**WHAT TO PRODUCE**
Nothing outside the stretch is wanted. Repeat exactly the lines of the listing below from the one that contains "ATOM 45 C C" through the one that contains "ATOM 93 C CA", both ends included.

**SUPPLIED RECORDS**
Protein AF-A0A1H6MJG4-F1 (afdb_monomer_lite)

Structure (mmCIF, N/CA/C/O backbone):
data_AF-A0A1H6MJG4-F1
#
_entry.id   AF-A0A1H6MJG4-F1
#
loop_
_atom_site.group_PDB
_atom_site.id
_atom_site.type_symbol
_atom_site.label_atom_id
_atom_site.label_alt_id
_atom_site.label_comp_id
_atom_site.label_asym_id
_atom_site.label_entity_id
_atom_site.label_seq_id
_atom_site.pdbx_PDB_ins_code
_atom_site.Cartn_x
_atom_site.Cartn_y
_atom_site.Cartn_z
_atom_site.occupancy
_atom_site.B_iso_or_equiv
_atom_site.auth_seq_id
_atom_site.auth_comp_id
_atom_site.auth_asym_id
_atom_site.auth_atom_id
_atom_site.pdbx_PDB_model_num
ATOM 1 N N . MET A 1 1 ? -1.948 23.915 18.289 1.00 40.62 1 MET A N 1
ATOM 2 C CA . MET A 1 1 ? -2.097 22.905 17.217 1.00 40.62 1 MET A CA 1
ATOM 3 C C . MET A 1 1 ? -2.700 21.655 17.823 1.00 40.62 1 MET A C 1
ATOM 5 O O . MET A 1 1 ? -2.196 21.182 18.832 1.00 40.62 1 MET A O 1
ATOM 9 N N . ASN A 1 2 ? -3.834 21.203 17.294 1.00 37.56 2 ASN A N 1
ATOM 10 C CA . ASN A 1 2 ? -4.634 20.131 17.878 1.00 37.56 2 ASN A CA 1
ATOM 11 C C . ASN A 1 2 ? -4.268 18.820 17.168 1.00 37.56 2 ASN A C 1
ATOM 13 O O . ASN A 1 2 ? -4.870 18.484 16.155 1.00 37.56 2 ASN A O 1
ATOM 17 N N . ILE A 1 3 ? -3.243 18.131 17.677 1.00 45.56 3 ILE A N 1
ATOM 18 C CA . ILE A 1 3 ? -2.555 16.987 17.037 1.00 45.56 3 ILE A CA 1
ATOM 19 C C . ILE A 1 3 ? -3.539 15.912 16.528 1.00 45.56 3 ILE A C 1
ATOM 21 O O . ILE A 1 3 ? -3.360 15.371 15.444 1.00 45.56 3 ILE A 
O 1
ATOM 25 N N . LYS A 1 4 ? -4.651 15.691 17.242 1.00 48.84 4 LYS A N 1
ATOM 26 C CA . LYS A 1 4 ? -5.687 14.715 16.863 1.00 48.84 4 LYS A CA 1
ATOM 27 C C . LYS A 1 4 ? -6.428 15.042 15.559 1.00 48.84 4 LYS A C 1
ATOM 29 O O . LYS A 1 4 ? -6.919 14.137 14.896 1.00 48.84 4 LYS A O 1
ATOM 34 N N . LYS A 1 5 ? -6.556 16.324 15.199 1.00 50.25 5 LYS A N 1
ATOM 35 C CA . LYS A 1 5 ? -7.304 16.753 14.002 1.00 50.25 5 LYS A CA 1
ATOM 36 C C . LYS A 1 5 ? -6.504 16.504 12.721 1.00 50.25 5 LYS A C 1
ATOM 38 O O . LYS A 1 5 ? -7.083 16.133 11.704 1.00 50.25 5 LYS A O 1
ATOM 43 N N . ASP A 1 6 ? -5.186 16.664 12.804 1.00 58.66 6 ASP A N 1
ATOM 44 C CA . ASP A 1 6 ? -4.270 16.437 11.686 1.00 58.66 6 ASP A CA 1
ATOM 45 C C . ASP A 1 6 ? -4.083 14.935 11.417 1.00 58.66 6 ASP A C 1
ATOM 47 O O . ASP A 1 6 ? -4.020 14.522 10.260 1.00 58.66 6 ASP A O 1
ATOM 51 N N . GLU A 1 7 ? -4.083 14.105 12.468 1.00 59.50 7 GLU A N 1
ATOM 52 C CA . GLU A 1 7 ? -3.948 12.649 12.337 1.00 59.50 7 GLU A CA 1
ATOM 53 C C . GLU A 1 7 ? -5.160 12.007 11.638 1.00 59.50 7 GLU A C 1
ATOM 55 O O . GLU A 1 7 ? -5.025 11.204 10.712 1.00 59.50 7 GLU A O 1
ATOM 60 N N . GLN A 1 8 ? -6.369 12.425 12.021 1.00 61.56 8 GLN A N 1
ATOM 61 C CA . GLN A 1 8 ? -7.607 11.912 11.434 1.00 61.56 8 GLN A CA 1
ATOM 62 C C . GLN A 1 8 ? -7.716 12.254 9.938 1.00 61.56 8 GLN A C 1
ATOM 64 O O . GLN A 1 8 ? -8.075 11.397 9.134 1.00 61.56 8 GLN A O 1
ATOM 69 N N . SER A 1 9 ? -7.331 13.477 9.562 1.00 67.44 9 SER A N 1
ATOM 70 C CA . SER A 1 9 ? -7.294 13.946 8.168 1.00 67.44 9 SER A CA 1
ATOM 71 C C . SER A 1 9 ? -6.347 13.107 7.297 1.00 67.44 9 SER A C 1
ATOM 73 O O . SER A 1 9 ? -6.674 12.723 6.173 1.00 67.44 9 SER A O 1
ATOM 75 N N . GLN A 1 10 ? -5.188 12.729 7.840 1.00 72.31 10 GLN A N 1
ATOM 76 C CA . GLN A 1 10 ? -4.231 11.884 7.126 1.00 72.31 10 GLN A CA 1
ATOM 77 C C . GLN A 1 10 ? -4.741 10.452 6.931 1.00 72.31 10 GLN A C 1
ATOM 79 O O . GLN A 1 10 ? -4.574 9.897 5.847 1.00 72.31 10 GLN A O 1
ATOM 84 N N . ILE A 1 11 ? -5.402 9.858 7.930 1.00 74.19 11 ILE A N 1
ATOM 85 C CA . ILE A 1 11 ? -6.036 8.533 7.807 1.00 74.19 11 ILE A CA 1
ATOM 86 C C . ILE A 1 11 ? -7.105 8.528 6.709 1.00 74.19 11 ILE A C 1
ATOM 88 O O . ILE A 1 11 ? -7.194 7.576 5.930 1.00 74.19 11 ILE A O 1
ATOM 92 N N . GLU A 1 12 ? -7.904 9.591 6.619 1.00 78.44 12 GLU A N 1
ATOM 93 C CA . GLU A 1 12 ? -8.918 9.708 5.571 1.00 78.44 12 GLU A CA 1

---

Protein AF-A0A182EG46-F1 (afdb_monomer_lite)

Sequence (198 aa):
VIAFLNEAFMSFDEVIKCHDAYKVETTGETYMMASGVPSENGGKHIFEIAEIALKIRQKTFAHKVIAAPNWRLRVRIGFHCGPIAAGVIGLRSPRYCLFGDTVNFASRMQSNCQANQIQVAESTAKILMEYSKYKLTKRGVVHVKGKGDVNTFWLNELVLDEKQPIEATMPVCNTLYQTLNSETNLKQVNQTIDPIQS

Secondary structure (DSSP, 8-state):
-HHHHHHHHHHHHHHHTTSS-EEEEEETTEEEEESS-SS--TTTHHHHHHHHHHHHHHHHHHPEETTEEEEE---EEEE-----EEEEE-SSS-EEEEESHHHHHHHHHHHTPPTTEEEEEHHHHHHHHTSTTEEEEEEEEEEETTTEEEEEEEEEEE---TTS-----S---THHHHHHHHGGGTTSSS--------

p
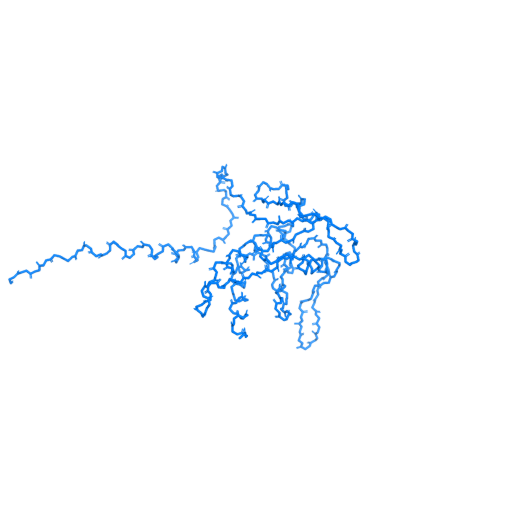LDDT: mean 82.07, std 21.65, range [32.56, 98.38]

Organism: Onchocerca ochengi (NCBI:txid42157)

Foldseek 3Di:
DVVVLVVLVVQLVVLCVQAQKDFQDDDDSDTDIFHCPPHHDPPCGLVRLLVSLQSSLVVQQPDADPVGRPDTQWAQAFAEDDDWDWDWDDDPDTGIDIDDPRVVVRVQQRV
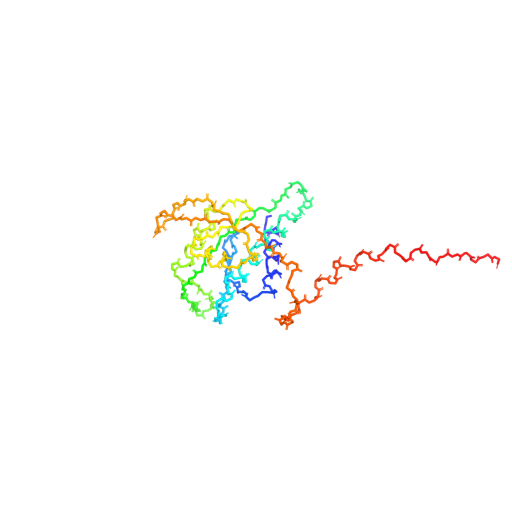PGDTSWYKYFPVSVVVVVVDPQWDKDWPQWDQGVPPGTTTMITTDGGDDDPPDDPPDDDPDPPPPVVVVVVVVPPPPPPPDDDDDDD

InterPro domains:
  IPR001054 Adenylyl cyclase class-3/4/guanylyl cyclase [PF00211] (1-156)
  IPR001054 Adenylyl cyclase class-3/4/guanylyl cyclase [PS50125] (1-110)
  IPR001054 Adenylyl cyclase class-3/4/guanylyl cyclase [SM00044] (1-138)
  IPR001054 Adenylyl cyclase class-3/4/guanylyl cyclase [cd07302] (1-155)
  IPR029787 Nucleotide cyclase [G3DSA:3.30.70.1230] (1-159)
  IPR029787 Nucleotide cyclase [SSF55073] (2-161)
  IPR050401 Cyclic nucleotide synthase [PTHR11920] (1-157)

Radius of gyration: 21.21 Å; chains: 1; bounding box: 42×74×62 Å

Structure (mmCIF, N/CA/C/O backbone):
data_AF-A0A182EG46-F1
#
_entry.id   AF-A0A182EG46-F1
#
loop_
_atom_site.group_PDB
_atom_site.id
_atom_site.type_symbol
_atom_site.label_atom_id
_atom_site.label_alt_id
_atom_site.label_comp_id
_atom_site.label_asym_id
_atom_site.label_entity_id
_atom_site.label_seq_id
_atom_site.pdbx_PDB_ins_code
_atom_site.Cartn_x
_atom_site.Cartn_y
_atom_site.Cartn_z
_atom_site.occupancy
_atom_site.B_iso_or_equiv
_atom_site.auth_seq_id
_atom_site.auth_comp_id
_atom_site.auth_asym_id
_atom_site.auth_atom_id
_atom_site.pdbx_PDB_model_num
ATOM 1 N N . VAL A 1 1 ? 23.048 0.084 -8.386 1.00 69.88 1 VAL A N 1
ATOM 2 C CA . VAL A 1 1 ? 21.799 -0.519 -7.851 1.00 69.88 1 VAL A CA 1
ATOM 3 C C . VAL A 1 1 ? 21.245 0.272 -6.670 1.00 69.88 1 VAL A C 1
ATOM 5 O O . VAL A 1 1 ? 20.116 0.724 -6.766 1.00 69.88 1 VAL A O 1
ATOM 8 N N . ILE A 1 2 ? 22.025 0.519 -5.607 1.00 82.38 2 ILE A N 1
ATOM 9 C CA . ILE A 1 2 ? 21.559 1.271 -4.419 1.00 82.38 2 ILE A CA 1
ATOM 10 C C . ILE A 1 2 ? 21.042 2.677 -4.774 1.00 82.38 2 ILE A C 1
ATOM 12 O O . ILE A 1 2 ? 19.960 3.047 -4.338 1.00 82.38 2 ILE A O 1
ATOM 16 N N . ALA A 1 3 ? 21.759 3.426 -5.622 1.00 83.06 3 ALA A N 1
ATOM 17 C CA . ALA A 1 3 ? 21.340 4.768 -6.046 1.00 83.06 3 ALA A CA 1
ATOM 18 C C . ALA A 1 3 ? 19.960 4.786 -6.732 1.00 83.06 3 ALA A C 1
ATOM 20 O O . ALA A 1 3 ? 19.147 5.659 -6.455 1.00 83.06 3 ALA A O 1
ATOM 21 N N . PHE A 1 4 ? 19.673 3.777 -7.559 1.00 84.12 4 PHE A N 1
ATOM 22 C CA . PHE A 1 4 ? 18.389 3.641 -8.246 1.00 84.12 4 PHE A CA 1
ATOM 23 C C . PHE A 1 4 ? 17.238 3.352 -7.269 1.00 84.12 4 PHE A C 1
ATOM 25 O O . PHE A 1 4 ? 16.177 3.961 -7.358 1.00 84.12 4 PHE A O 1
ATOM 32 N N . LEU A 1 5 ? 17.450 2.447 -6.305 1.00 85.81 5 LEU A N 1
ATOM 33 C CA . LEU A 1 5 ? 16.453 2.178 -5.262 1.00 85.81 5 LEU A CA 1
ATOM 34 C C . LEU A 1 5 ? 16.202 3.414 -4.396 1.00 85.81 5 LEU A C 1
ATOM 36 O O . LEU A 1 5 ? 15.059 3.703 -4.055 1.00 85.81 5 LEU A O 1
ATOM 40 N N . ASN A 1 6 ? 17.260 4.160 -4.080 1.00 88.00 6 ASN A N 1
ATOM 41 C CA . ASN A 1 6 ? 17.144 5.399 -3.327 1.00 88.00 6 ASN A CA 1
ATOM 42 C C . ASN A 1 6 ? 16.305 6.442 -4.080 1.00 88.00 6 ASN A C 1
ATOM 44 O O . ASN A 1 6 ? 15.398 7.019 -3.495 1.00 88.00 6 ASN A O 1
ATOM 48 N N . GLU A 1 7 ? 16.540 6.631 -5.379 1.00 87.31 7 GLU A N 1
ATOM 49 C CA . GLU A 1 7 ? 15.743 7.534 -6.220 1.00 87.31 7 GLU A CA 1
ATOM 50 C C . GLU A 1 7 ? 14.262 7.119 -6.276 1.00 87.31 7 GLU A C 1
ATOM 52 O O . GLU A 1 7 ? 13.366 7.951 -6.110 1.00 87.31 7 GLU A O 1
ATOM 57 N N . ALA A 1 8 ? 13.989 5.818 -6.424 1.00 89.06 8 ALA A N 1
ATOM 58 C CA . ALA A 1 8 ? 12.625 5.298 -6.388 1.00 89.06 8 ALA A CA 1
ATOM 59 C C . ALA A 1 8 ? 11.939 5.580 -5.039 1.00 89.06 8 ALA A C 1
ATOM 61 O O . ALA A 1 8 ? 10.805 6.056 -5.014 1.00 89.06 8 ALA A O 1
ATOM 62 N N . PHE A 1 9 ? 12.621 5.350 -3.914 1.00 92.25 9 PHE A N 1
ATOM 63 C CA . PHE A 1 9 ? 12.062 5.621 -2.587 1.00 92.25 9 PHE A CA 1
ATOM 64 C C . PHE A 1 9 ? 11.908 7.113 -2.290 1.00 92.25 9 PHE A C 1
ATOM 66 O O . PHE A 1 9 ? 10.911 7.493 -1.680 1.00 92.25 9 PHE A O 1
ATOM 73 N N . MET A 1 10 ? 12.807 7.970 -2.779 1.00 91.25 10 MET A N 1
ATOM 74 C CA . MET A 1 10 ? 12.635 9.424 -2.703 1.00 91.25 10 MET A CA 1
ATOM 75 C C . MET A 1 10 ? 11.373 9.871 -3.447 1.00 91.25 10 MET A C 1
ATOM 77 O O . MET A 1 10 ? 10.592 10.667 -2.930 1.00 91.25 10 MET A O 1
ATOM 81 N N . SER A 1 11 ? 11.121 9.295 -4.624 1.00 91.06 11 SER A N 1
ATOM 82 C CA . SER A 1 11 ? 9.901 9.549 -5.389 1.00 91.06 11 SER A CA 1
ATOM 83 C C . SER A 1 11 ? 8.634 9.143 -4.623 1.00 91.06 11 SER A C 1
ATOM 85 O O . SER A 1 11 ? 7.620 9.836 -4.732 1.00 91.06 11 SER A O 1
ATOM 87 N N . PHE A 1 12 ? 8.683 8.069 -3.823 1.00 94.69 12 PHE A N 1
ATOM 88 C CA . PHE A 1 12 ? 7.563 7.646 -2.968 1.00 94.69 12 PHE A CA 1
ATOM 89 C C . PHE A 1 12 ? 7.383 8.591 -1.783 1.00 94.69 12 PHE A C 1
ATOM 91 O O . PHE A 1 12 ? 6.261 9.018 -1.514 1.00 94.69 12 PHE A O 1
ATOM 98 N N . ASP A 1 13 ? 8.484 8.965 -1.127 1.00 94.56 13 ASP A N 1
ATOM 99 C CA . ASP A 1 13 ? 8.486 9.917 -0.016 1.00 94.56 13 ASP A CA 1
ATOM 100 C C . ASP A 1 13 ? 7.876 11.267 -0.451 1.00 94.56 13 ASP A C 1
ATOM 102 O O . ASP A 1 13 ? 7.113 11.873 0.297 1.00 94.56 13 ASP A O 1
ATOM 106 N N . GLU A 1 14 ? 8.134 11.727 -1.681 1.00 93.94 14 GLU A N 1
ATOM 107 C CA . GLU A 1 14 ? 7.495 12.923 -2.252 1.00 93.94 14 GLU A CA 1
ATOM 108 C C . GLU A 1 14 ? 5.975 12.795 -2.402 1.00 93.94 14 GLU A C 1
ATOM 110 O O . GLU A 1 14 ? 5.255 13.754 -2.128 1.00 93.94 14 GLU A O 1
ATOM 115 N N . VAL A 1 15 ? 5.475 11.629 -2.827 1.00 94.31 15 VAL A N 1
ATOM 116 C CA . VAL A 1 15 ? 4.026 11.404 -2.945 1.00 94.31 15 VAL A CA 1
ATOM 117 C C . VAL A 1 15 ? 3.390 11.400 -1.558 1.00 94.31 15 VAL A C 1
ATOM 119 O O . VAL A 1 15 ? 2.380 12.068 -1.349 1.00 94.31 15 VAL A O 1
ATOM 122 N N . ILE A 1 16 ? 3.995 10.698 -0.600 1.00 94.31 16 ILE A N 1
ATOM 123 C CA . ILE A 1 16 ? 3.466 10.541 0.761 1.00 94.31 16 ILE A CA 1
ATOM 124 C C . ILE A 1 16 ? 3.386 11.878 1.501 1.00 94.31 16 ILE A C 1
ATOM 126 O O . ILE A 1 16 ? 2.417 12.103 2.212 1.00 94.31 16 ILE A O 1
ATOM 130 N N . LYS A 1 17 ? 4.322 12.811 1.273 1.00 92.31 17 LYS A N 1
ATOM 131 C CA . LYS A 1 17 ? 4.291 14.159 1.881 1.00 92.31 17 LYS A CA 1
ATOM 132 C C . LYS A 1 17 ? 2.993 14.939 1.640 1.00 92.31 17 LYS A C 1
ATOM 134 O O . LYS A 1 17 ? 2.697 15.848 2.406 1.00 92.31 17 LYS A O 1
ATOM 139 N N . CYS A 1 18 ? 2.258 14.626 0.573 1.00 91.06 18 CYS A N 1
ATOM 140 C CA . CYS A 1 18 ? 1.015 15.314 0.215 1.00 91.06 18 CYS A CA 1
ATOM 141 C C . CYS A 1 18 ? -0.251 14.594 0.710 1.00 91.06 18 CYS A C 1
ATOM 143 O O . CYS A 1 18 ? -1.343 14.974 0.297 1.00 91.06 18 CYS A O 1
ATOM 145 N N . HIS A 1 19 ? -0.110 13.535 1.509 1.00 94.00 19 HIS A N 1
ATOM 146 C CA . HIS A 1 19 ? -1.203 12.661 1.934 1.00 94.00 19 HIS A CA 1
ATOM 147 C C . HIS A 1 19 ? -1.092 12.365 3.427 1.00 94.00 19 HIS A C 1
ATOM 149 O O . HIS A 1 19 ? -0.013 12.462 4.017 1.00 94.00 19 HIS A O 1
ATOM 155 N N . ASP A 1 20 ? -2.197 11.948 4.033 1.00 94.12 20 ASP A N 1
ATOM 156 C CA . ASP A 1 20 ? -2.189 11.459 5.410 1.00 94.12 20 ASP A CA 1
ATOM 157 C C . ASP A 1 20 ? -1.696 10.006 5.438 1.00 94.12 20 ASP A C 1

**PROBLEM SOLUTION**
ATOM 45 C C . ASP A 1 6 ? -4.083 14.935 11.417 1.00 58.66 6 ASP A C 1
ATOM 47 O O . ASP A 1 6 ? -4.020 14.522 10.260 1.00 58.66 6 ASP A O 1
ATOM 51 N N . GLU A 1 7 ? -4.083 14.105 12.468 1.00 59.50 7 GLU A N 1
ATOM 52 C CA . GLU A 1 7 ? -3.948 12.649 12.337 1.00 59.50 7 GLU A CA 1
ATOM 53 C C . GLU A 1 7 ? -5.160 12.007 11.638 1.00 59.50 7 GLU A C 1
ATOM 55 O O . GLU A 1 7 ? -5.025 11.204 10.712 1.00 59.50 7 GLU A O 1
ATOM 60 N N . GLN A 1 8 ? -6.369 12.425 12.021 1.00 61.56 8 GLN A N 1
ATOM 61 C CA . GLN A 1 8 ? -7.607 11.912 11.434 1.00 61.56 8 GLN A CA 1
ATOM 62 C C . GLN A 1 8 ? -7.716 12.254 9.938 1.00 61.56 8 GLN A C 1
ATOM 64 O O . GLN A 1 8 ? -8.075 11.397 9.134 1.00 61.56 8 GLN A O 1
ATOM 69 N N . SER A 1 9 ? -7.331 13.477 9.562 1.00 67.44 9 SER A N 1
ATOM 70 C CA . SER A 1 9 ? -7.294 13.946 8.168 1.00 67.44 9 SER A CA 1
ATOM 71 C C . SER A 1 9 ? -6.347 13.107 7.297 1.00 67.44 9 SER A C 1
ATOM 73 O O . SER A 1 9 ? -6.674 12.723 6.173 1.00 67.44 9 SER A O 1
ATOM 75 N N . GLN A 1 10 ? -5.188 12.729 7.840 1.00 72.31 10 GLN A N 1
ATOM 76 C CA . GLN A 1 10 ? -4.231 11.884 7.126 1.00 72.31 10 GLN A CA 1
ATOM 77 C C . GLN A 1 10 ? -4.741 10.452 6.931 1.00 72.31 10 GLN A C 1
ATOM 79 O O . GLN A 1 10 ? -4.574 9.897 5.847 1.00 72.31 10 GLN A O 1
ATOM 84 N N . ILE A 1 11 ? -5.402 9.858 7.930 1.00 74.19 11 ILE A N 1
ATOM 85 C CA . ILE A 1 11 ? -6.036 8.533 7.807 1.00 74.19 11 ILE A CA 1
ATOM 86 C C . ILE A 1 11 ? -7.105 8.528 6.709 1.00 74.19 11 ILE A C 1
ATOM 88 O O . ILE A 1 11 ? -7.194 7.576 5.930 1.00 74.19 11 ILE A O 1
ATOM 92 N N . GLU A 1 12 ? -7.904 9.591 6.619 1.00 78.44 12 GLU A N 1
ATOM 93 C CA . GLU A 1 12 ? -8.918 9.708 5.571 1.00 78.44 12 GLU A CA 1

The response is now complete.